» Instructions for the task: Go to the line below containing "ATOM 65 C CA" and print exactly from there through the line containing "ATOM 124 N N", both included. Print nothing else.

» Given data:
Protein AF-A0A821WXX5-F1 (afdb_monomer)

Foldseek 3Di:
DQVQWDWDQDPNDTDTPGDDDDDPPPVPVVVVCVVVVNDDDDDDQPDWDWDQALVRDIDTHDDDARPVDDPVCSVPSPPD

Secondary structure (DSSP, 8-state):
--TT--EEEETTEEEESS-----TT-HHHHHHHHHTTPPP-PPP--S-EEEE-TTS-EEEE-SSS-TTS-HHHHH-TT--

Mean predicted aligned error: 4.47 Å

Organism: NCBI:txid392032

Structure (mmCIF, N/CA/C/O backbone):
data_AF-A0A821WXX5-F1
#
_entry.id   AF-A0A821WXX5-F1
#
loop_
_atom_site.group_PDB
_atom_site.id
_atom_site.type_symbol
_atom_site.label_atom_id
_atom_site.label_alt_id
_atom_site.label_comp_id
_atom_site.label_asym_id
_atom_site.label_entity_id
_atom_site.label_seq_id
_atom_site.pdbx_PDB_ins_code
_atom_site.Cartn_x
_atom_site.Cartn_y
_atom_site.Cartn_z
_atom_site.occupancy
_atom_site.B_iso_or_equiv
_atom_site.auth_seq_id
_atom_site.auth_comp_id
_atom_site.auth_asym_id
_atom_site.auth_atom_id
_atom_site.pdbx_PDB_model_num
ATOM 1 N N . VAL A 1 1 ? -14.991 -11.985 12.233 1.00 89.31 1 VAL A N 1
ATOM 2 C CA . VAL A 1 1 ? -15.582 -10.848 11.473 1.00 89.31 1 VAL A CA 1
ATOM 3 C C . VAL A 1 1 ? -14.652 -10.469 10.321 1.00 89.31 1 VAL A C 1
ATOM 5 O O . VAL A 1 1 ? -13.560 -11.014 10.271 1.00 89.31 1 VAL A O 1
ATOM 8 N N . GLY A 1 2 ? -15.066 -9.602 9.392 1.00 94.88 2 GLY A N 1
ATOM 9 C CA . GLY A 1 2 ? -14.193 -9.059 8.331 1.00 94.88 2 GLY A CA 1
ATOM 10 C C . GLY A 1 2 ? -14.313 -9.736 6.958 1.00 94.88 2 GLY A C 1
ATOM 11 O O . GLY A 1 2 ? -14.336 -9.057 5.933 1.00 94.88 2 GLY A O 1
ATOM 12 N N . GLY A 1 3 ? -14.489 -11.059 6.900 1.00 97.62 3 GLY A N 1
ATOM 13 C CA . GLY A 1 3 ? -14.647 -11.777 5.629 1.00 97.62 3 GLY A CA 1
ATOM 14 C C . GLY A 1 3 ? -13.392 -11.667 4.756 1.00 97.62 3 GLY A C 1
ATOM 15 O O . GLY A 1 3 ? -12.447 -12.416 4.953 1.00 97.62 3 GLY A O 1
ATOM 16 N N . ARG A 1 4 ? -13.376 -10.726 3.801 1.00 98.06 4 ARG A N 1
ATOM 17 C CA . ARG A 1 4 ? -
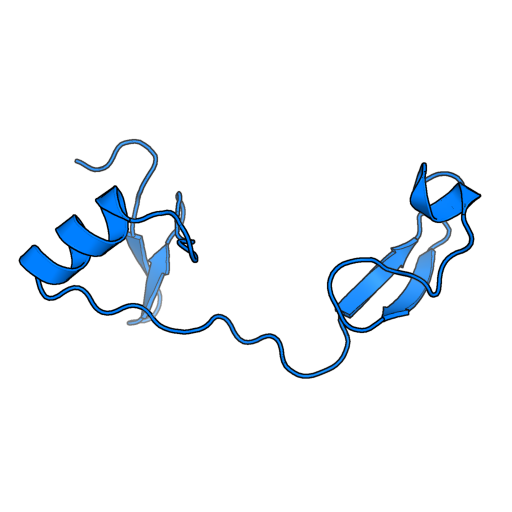12.221 -10.452 2.918 1.00 98.06 4 ARG A CA 1
ATOM 18 C C . ARG A 1 4 ? -11.242 -9.412 3.480 1.00 98.06 4 ARG A C 1
ATOM 20 O O . ARG A 1 4 ? -10.245 -9.111 2.830 1.00 98.06 4 ARG A O 1
ATOM 27 N N . THR A 1 5 ? -11.512 -8.852 4.657 1.00 98.00 5 THR A N 1
ATOM 28 C CA . THR A 1 5 ? -10.550 -8.045 5
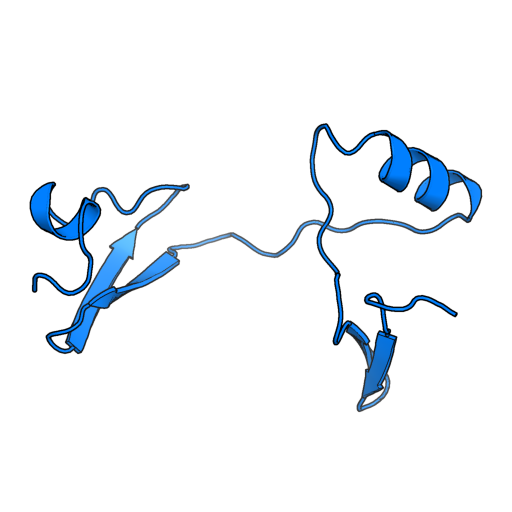.418 1.00 98.00 5 THR A CA 1
ATOM 29 C C . THR A 1 5 ? -10.019 -8.871 6.586 1.00 98.00 5 THR A C 1
ATOM 31 O O . THR A 1 5 ? -10.792 -9.498 7.313 1.00 98.00 5 THR A O 1
ATOM 34 N N . CYS A 1 6 ? -8.696 -8.920 6.735 1.00 97.88 6 CYS A N 1
ATOM 35 C CA . CYS A 1 6 ? -8.032 -9.686 7.783 1.00 97.88 6 CYS A CA 1
ATOM 36 C C . CYS A 1 6 ? -6.667 -9.064 8.084 1.00 97.88 6 CYS A C 1
ATOM 38 O O . CYS A 1 6 ? -5.827 -8.965 7.188 1.00 97.88 6 CYS A O 1
ATOM 40 N N . THR A 1 7 ? -6.473 -8.660 9.336 1.00 97.88 7 THR A N 1
ATOM 41 C CA . THR A 1 7 ? -5.210 -8.142 9.861 1.00 97.88 7 THR A CA 1
ATOM 42 C C . THR A 1 7 ? -4.640 -9.181 10.817 1.00 97.88 7 THR A C 1
ATOM 44 O O . THR A 1 7 ? -5.344 -9.632 11.723 1.00 97.88 7 THR A O 1
ATOM 47 N N . ILE A 1 8 ? -3.384 -9.568 10.616 1.00 97.94 8 ILE A N 1
ATOM 48 C CA . ILE A 1 8 ? -2.649 -10.485 11.493 1.00 97.94 8 ILE A CA 1
ATOM 49 C C . ILE A 1 8 ? -1.522 -9.742 12.204 1.00 97.94 8 ILE A C 1
ATOM 51 O O . ILE A 1 8 ? -1.032 -8.726 11.715 1.00 97.94 8 ILE A O 1
ATOM 55 N N . GLU A 1 9 ? -1.082 -10.266 13.341 1.00 97.88 9 GLU A N 1
ATOM 56 C CA . GLU A 1 9 ? 0.146 -9.809 13.981 1.00 97.88 9 GLU A CA 1
ATOM 57 C C . GLU A 1 9 ? 1.331 -10.633 13.464 1.00 97.88 9 GLU A C 1
ATOM 59 O O . GLU A 1 9 ? 1.335 -11.862 13.
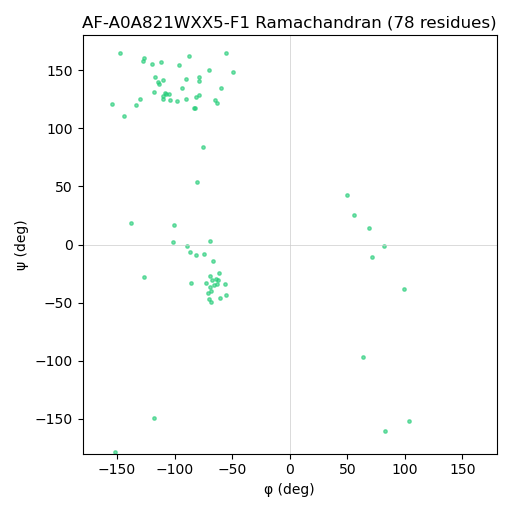535 1.00 97.88 9 GLU A O 1
ATOM 64 N N . TYR A 1 10 ? 2.347 -9.952 12.943 1.00 96.44 10 TYR A N 1
ATOM 65 C CA . TYR A 1 10 ? 3.594 -10.548 12.488 1.00 96.44 10 TYR A CA 1
ATOM 66 C C . TYR A 1 10 ? 4.775 -9.739 13.014 1.00 96.44 10 TYR A C 1
ATOM 68 O O . TYR A 1 10 ? 4.900 -8.554 12.726 1.00 96.44 10 TYR A O 1
ATOM 76 N N . GLN A 1 11 ? 5.650 -10.373 13.798 1.00 95.94 11 GLN A N 1
ATOM 77 C CA . GLN A 1 11 ? 6.847 -9.732 14.363 1.00 95.94 11 GLN A CA 1
ATOM 78 C C . GLN A 1 11 ? 6.559 -8.385 15.064 1.00 95.94 11 GLN A C 1
ATOM 80 O O . GLN A 1 11 ? 7.325 -7.438 14.922 1.00 95.94 11 GLN A O 1
ATOM 85 N N . LYS A 1 12 ? 5.468 -8.301 15.845 1.00 95.75 12 LYS A N 1
ATOM 86 C CA . LYS A 1 12 ? 4.985 -7.078 16.531 1.00 95.75 12 LYS A CA 1
ATOM 87 C C . LYS A 1 12 ? 4.448 -5.981 15.599 1.00 95.75 12 LYS A C 1
ATOM 89 O O . LYS A 1 12 ? 4.264 -4.840 16.021 1.00 95.75 12 LYS A O 1
ATOM 94 N N . HIS A 1 13 ? 4.185 -6.315 14.340 1.00 95.69 13 HIS A N 1
ATOM 95 C CA . HIS A 1 13 ? 3.554 -5.435 13.367 1.00 95.69 13 HIS A CA 1
ATOM 96 C C . HIS A 1 13 ? 2.190 -5.986 12.960 1.00 95.69 13 HIS A C 1
ATOM 98 O O . HIS A 1 13 ? 2.027 -7.185 12.757 1.00 95.69 13 HIS A O 1
ATOM 104 N N . ALA A 1 14 ? 1.211 -5.101 12.810 1.00 96.38 14 ALA A N 1
ATOM 105 C CA . ALA A 1 14 ? -0.059 -5.447 12.190 1.00 96.38 14 ALA A CA 1
ATOM 106 C C . ALA A 1 14 ? 0.112 -5.479 10.663 1.00 96.38 14 ALA A C 1
ATOM 108 O O . ALA A 1 14 ? 0.633 -4.523 10.083 1.00 96.38 14 ALA A O 1
ATOM 109 N N . VAL A 1 15 ? -0.314 -6.567 10.022 1.00 97.44 15 VAL A N 1
ATOM 110 C CA . VAL A 1 15 ? -0.204 -6.775 8.572 1.00 97.44 15 VAL A CA 1
ATOM 111 C C . VAL A 1 15 ? -1.554 -7.196 8.011 1.00 97.44 15 VAL A C 1
ATOM 113 O O . VAL A 1 15 ? -2.141 -8.183 8.455 1.00 97.44 15 VAL A O 1
ATOM 116 N N . ASP A 1 16 ? -2.036 -6.467 7.009 1.00 97.75 16 ASP A N 1
ATOM 117 C CA . ASP A 1 16 ? -3.264 -6.809 6.300 1.00 97.75 16 ASP A CA 1
ATOM 118 C C . ASP A 1 16 ? -2.988 -7.874 5.231 1.00 97.75 16 ASP A C 1
ATOM 120 O O . ASP A 1 16 ? -2.248 -7.638 4.278 1.00 97.75 16 ASP A O 1
ATOM 124 N N . ILE A 1 17 ? -3.608 -9.046 5.379 1.00 97.38 17 ILE A N 1
ATOM 125 C CA . ILE A 1 17 ? -3.561 -10.153 4.402 1.00 97.38 17 ILE A CA 1
ATOM 126 C C . ILE A 1 17 ? -4.833 -10.230 3.540 1.00 97.38 17 ILE A C 1
ATOM 128 O O . ILE A 1 17 ? -4.991 -11.133 2.722 1.00 97.38 17 ILE A O 1
ATOM 132 N N . GLY A 1 18 ? -5.758 -9.287 3.744 1.00 97.56 18 GLY A N 1
ATOM 133 C CA . GLY A 1 18 ? -6.969 -9.097 2.948 1.00 97.56 18 GLY A CA 1
ATOM 134 C C . GLY A 1 18 ? -6.996 -7.730 2.257 1.00 97.56 18 GLY A C 1
ATOM 135 O O . GLY A 1 18 ? -5.965 -7.155 1.923 1.00 97.56 18 GLY A O 1
ATOM 136 N N . GLY A 1 19 ? -8.192 -7.177 2.046 1.00 97.75 19 GLY A N 1
ATOM 137 C CA . GLY A 1 19 ? -8.338 -5.810 1.533 1.00 97.75 19 GLY A CA 1
ATOM 138 C C . GLY A 1 19 ? -7.798 -4.762 2.515 1.00 97.75 19 GLY A C 1
ATOM 139 O O . GLY A 1 19 ? -8.259 -4.716 3.653 1.00 97.75 19 GLY A O 1
ATOM 140 N N . ALA A 1 20 ? -6.870 -3.917 2.053 1.00 97.88 20 ALA A N 1
ATOM 141 C CA . ALA A 1 20 ? -6.134 -2.965 2.900 1.00 97.88 20 ALA A CA 1
ATOM 142 C C . ALA A 1 20 ? -6.186 -1.499 2.419 1.00 97.88 20 ALA A C 1
ATOM 144 O O . ALA A 1 20 ? -6.078 -0.566 3.212 1.00 97.88 20 ALA A O 1
ATOM 145 N N . TYR A 1 21 ? -6.340 -1.269 1.111 1.00 98.06 21 TYR A N 1
ATOM 146 C CA . TYR A 1 21 ? -6.196 0.065 0.526 1.00 98.06 21 TYR A CA 1
ATOM 147 C C . TY
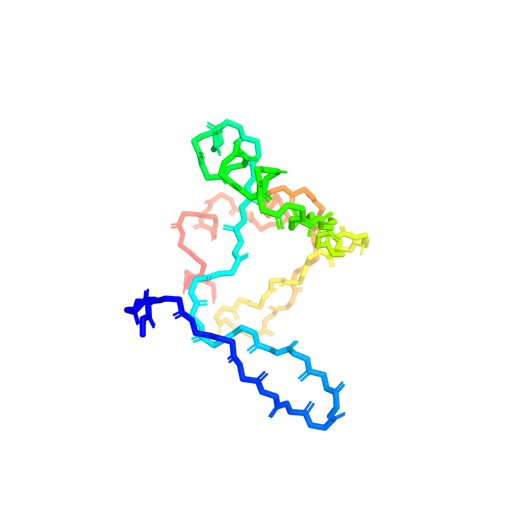R A 1 21 ? -7.529 0.802 0.407 1.00 98.06 21 TYR A C 1
ATOM 149 O O . TYR A 1 21 ? -8.511 0.270 -0.110 1.00 98.06 21 TYR A O 1
ATOM 157 N N . VAL A 1 22 ? -7.518 2.073 0.804 1.00 98.25 22 VAL A N 1
ATOM 158 C CA . VAL A 1 22 ? -8.594 3.040 0.562 1.00 98.25 22 VAL A CA 1
ATOM 159 C C . VAL A 1 22 ? -8.024 4.301 -0.080 1.00 98.25 22 VAL A C 1
ATOM 161 O O . VAL A 1 22 ? -6.833 4.587 0.040 1.00 98.25 22 VAL A O 1
ATOM 164 N N . GLY A 1 23 ? -8.865 5.070 -0.771 1.00 97.94 23 GLY A N 1
ATOM 165 C CA . GLY A 1 23 ? -8.423 6.263 -1.491 1.00 97.94 23 GLY A CA 1
ATOM 166 C C . GLY A 1 23 ? -9.497 7.341 -1.628 1.00 97.94 23 GLY A C 1
ATOM 167 O O . GLY A 1 23 ? -10.615 7.177 -1.125 1.00 97.94 23 GLY A O 1
ATOM 168 N N . PRO A 1 24 ? -9.171 8.455 -2.311 1.00 97.69 24 PRO A N 1
ATOM 169 C CA . PRO A 1 24 ? -10.134 9.503 -2.629 1.00 97.69 24 PRO A CA 1
ATOM 170 C C . PRO A 1 24 ? -11.419 8.937 -3.246 1.00 97.69 24 PRO A C 1
ATOM 172 O O . PRO A 1 24 ? -11.396 7.915 -3.930 1.00 97.69 24 PRO A O 1
ATOM 175 N N . PHE A 1 25 ? -12.544 9.608 -2.990 1.00 98.31 25 PHE A N 1
ATOM 176 C CA . PHE A 1 25 ? -13.898 9.233 -3.429 1.00 98.31 25 PHE A CA 1
ATOM 177 C C . PHE A 1 25 ? -14.523 8.004 -2.743 1.00 98.31 25 PHE A C 1
ATOM 179 O O . PHE A 1 25 ? -15.740 7.825 -2.819 1.00 98.31 25 PHE A O 1
ATOM 186 N N . GLN A 1 26 ? -13.773 7.218 -1.961 1.00 98.44 26 GLN A N 1
ATOM 187 C CA . GLN A 1 26 ? -14.319 6.118 -1.149 1.00 98.44 26 GLN A CA 1
ATOM 188 C C . GLN A 1 26 ? -14.939 6.617 0.174 1.00 98.44 26 GLN A C 1
ATOM 190 O O . GLN A 1 26 ? -14.618 6.172 1.275 1.00 98.44 26 GLN A O 1
ATOM 195 N N . ASN A 1 27 ? -15.867 7.572 0.077 1.00 98.44 27 ASN A N 1
ATOM 196 C CA . ASN A 1 27 ? -16.343 8.371 1.213 1.00 98.44 27 ASN A CA 1
ATOM 197 C C . ASN A 1 27 ? -17.036 7.558 2.318 1.00 98.44 27 ASN A C 1
ATOM 199 O O . ASN A 1 27 ? -16.979 7.936 3.487 1.00 98.44 27 ASN A O 1
ATOM 203 N N . ARG A
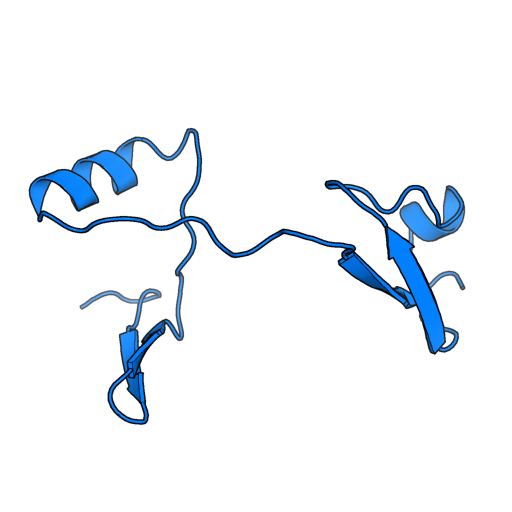 1 28 ? -17.701 6.448 1.970 1.00 98.56 28 ARG A N 1
ATOM 204 C CA . ARG A 1 28 ? -18.458 5.636 2.938 1.00 98.56 28 ARG A CA 1
ATOM 205 C C . ARG A 1 28 ? -17.537 4.929 3.933 1.00 98.56 28 ARG A C 1
ATOM 207 O O . ARG A 1 28 ? -17.752 5.057 5.134 1.00 98.56 28 ARG A O 1
ATOM 214 N N . ILE A 1 29 ? -16.497 4.248 3.444 1.00 98.19 29 ILE A N 1
ATOM 215 C CA . ILE A 1 29 ? -15.536 3.549 4.308 1.00 98.19 29 ILE A CA 1
ATOM 216 C C . ILE A 1 29 ? -14.671 4.540 5.094 1.00 98.19 29 ILE A C 1
ATOM 218 O O . ILE A 1 29 ? -14.434 4.334 6.278 1.00 98.19 29 ILE A O 1
ATOM 222 N N . LEU A 1 30 ? -14.299 5.673 4.486 1.00 98.56 30 LEU A N 1
ATOM 223 C CA . LEU A 1 30 ? -13.546 6.736 5.162 1.00 98.56 30 LEU A CA 1
ATOM 224 C C . LEU A 1 30 ? -14.350 7.443 6.262 1.00 98.56 30 LEU A C 1
ATOM 226 O O . LEU A 1 30 ? -13.776 7.942 7.227 1.00 98.56 30 LEU A O 1
ATOM 230 N N . ARG A 1 31 ? -15.677 7.540 6.125 1.00 98.50 31 ARG A N 1
ATOM 231 C CA . ARG A 1 31 ? -16.540 8.046 7.200 1.00 98.50 31 ARG A CA 1
ATOM 232 C C . ARG A 1 31 ? -16.610 7.048 8.353 1.00 98.50 31 ARG A C 1
ATOM 234 O O . ARG A 1 31 ? -16.419 7.465 9.485 1.00 98.50 31 ARG A O 1
ATOM 241 N N . LEU A 1 32 ? -16.821 5.767 8.049 1.00 98.25 32 LEU A N 1
ATOM 242 C CA . LEU A 1 32 ? -16.879 4.711 9.060 1.00 98.25 32 LEU A CA 1
ATOM 243 C C . LEU A 1 32 ? -15.559 4.606 9.834 1.00 98.25 32 LEU A C 1
ATOM 245 O O . LEU A 1 32 ? -15.565 4.605 11.052 1.00 98.25 32 LEU A O 1
ATOM 249 N N . ALA A 1 33 ? -14.417 4.610 9.143 1.00 98.00 33 ALA A N 1
ATOM 250 C CA . ALA A 1 33 ? -13.106 4.578 9.789 1.00 98.00 33 ALA A CA 1
ATOM 251 C C . ALA A 1 33 ? -12.926 5.726 10.799 1.00 98.00 33 ALA A C 1
ATOM 253 O O . ALA A 1 33 ? -12.471 5.489 11.912 1.00 98.00 33 ALA A O 1
ATOM 254 N N . ARG A 1 34 ? -13.348 6.949 10.444 1.00 97.81 34 ARG A N 1
ATOM 255 C CA . ARG A 1 34 ? -13.287 8.113 11.343 1.00 97.81 34 ARG A CA 1
ATOM 256 C C . ARG A 1 34 ? -14.205 7.996 12.557 1.00 97.81 34 ARG A C 1
ATOM 258 O O . ARG A 1 34 ? -13.838 8.488 13.609 1.00 97.81 34 ARG A O 1
ATOM 265 N N . GLU A 1 35 ? -15.371 7.373 12.412 1.00 98.50 35 GLU A N 1
ATOM 266 C CA . GLU A 1 35 ? -16.305 7.135 13.523 1.00 98.50 35 GLU A CA 1
ATOM 267 C C . GLU A 1 35 ? -15.708 6.204 14.591 1.00 98.50 35 GLU A C 1
ATOM 269 O O . GLU A 1 35 ? -16.013 6.346 15.768 1.00 98.50 35 GLU A O 1
ATOM 274 N N . PHE A 1 36 ? -14.814 5.299 14.183 1.00 98.00 36 PHE A N 1
ATOM 275 C CA . PHE A 1 36 ? -14.085 4.383 15.065 1.00 98.00 36 PHE A CA 1
ATOM 276 C C . PHE A 1 36 ? -12.646 4.842 15.371 1.00 98.00 36 PHE A C 1
ATOM 278 O O . PHE A 1 36 ? -11.822 4.027 15.782 1.00 98.00 36 PHE A O 1
ATOM 285 N N . ASP A 1 37 ? -12.312 6.115 15.126 1.00 98.19 37 ASP A N 1
ATOM 286 C CA . ASP A 1 37 ? -10.972 6.694 15.335 1.00 98.19 37 ASP A CA 1
ATOM 287 C C . ASP A 1 37 ? -9.818 5.964 14.606 1.00 98.19 37 ASP A C 1
ATOM 289 O O . ASP A 1 37 ? -8.641 6.050 14.971 1.00 98.19 37 ASP A O 1
ATOM 293 N N . ILE A 1 38 ? -10.129 5.278 13.502 1.00 97.75 38 ILE A N 1
ATOM 294 C CA . ILE A 1 38 ? -9.148 4.597 12.654 1.00 97.75 38 ILE A CA 1
ATOM 295 C C . ILE A 1 38 ? -8.531 5.613 11.690 1.00 97.75 38 ILE A C 1
ATOM 297 O O . ILE A 1 38 ? -9.197 6.185 10.822 1.00 97.75 38 ILE A O 1
ATOM 301 N N . ARG A 1 39 ? -7.217 5.822 11.815 1.00 97.25 39 ARG A N 1
ATOM 302 C CA . ARG A 1 39 ? -6.453 6.747 10.966 1.00 97.25 39 ARG A CA 1
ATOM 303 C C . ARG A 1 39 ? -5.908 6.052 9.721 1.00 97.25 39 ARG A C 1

» Problem solution:
ATOM 65 C CA . TYR A 1 10 ? 3.594 -10.548 12.488 1.00 96.44 10 TYR A CA 1
ATOM 66 C C . TYR A 1 10 ? 4.775 -9.739 13.014 1.00 96.44 10 TYR A C 1
ATOM 68 O O . TYR A 1 10 ? 4.900 -8.554 12.726 1.00 96.44 10 TYR A O 1
ATOM 76 N N . GLN A 1 11 ? 5.650 -10.373 13.798 1.00 95.94 11 GLN A N 1
ATOM 77 C CA . GLN A 1 11 ? 6.847 -9.732 14.363 1.00 95.94 11 GLN A CA 1
ATOM 78 C C . GLN A 1 11 ? 6.559 -8.385 15.064 1.00 95.94 11 GLN A C 1
ATOM 80 O O . GLN A 1 11 ? 7.325 -7.438 14.922 1.00 95.94 11 GLN A O 1
ATOM 85 N N . LYS A 1 12 ? 5.468 -8.301 15.845 1.00 95.75 12 LYS A N 1
ATOM 86 C CA . LYS A 1 12 ? 4.985 -7.078 16.531 1.00 95.75 12 LYS A CA 1
ATOM 87 C C . LYS A 1 12 ? 4.448 -5.981 15.599 1.00 95.75 12 LYS A C 1
ATOM 89 O O . LYS A 1 12 ? 4.264 -4.840 16.021 1.00 95.75 12 LYS A O 1
ATOM 94 N N . HIS A 1 13 ? 4.185 -6.315 14.340 1.00 95.69 13 HIS A N 1
ATOM 95 C CA . HIS A 1 13 ? 3.554 -5.435 13.367 1.00 95.69 13 HIS A CA 1
ATOM 96 C C . HIS A 1 13 ? 2.190 -5.986 12.960 1.00 95.69 13 HIS A C 1
ATOM 98 O O . HIS A 1 13 ? 2.027 -7.185 12.757 1.00 95.69 13 HIS A O 1
ATOM 104 N N . ALA A 1 14 ? 1.211 -5.101 12.810 1.00 96.38 14 ALA A N 1
ATOM 105 C CA . ALA A 1 14 ? -0.059 -5.447 12.190 1.00 96.38 14 ALA A CA 1
ATOM 106 C C . ALA A 1 14 ? 0.112 -5.479 10.663 1.00 96.38 14 ALA A C 1
ATOM 108 O O . ALA A 1 14 ? 0.633 -4.523 10.083 1.00 96.38 14 ALA A O 1
ATOM 109 N N . VAL A 1 15 ? -0.314 -6.567 10.022 1.00 97.44 15 VAL A N 1
ATOM 110 C CA . VAL A 1 15 ? -0.204 -6.775 8.572 1.00 97.44 15 VAL A CA 1
ATOM 111 C C . VAL A 1 15 ? -1.554 -7.196 8.011 1.00 97.44 15 VAL A C 1
ATOM 113 O O . VAL A 1 15 ? -2.141 -8.183 8.455 1.00 97.44 15 VAL A O 1
ATOM 116 N N . ASP A 1 16 ? -2.036 -6.467 7.009 1.00 97.75 16 ASP A N 1
ATOM 117 C CA . ASP A 1 16 ? -3.264 -6.809 6.300 1.00 97.75 16 ASP A CA 1
ATOM 118 C C . ASP A 1 16 ? -2.988 -7.874 5.231 1.00 97.75 16 ASP A C 1
ATOM 120 O O . ASP A 1 16 ? -2.248 -7.638 4.278 1.00 97.75 16 ASP A O 1
ATOM 124 N N . ILE A 1 17 ? -3.608 -9.046 5.379 1.00 97.38 17 ILE A N 1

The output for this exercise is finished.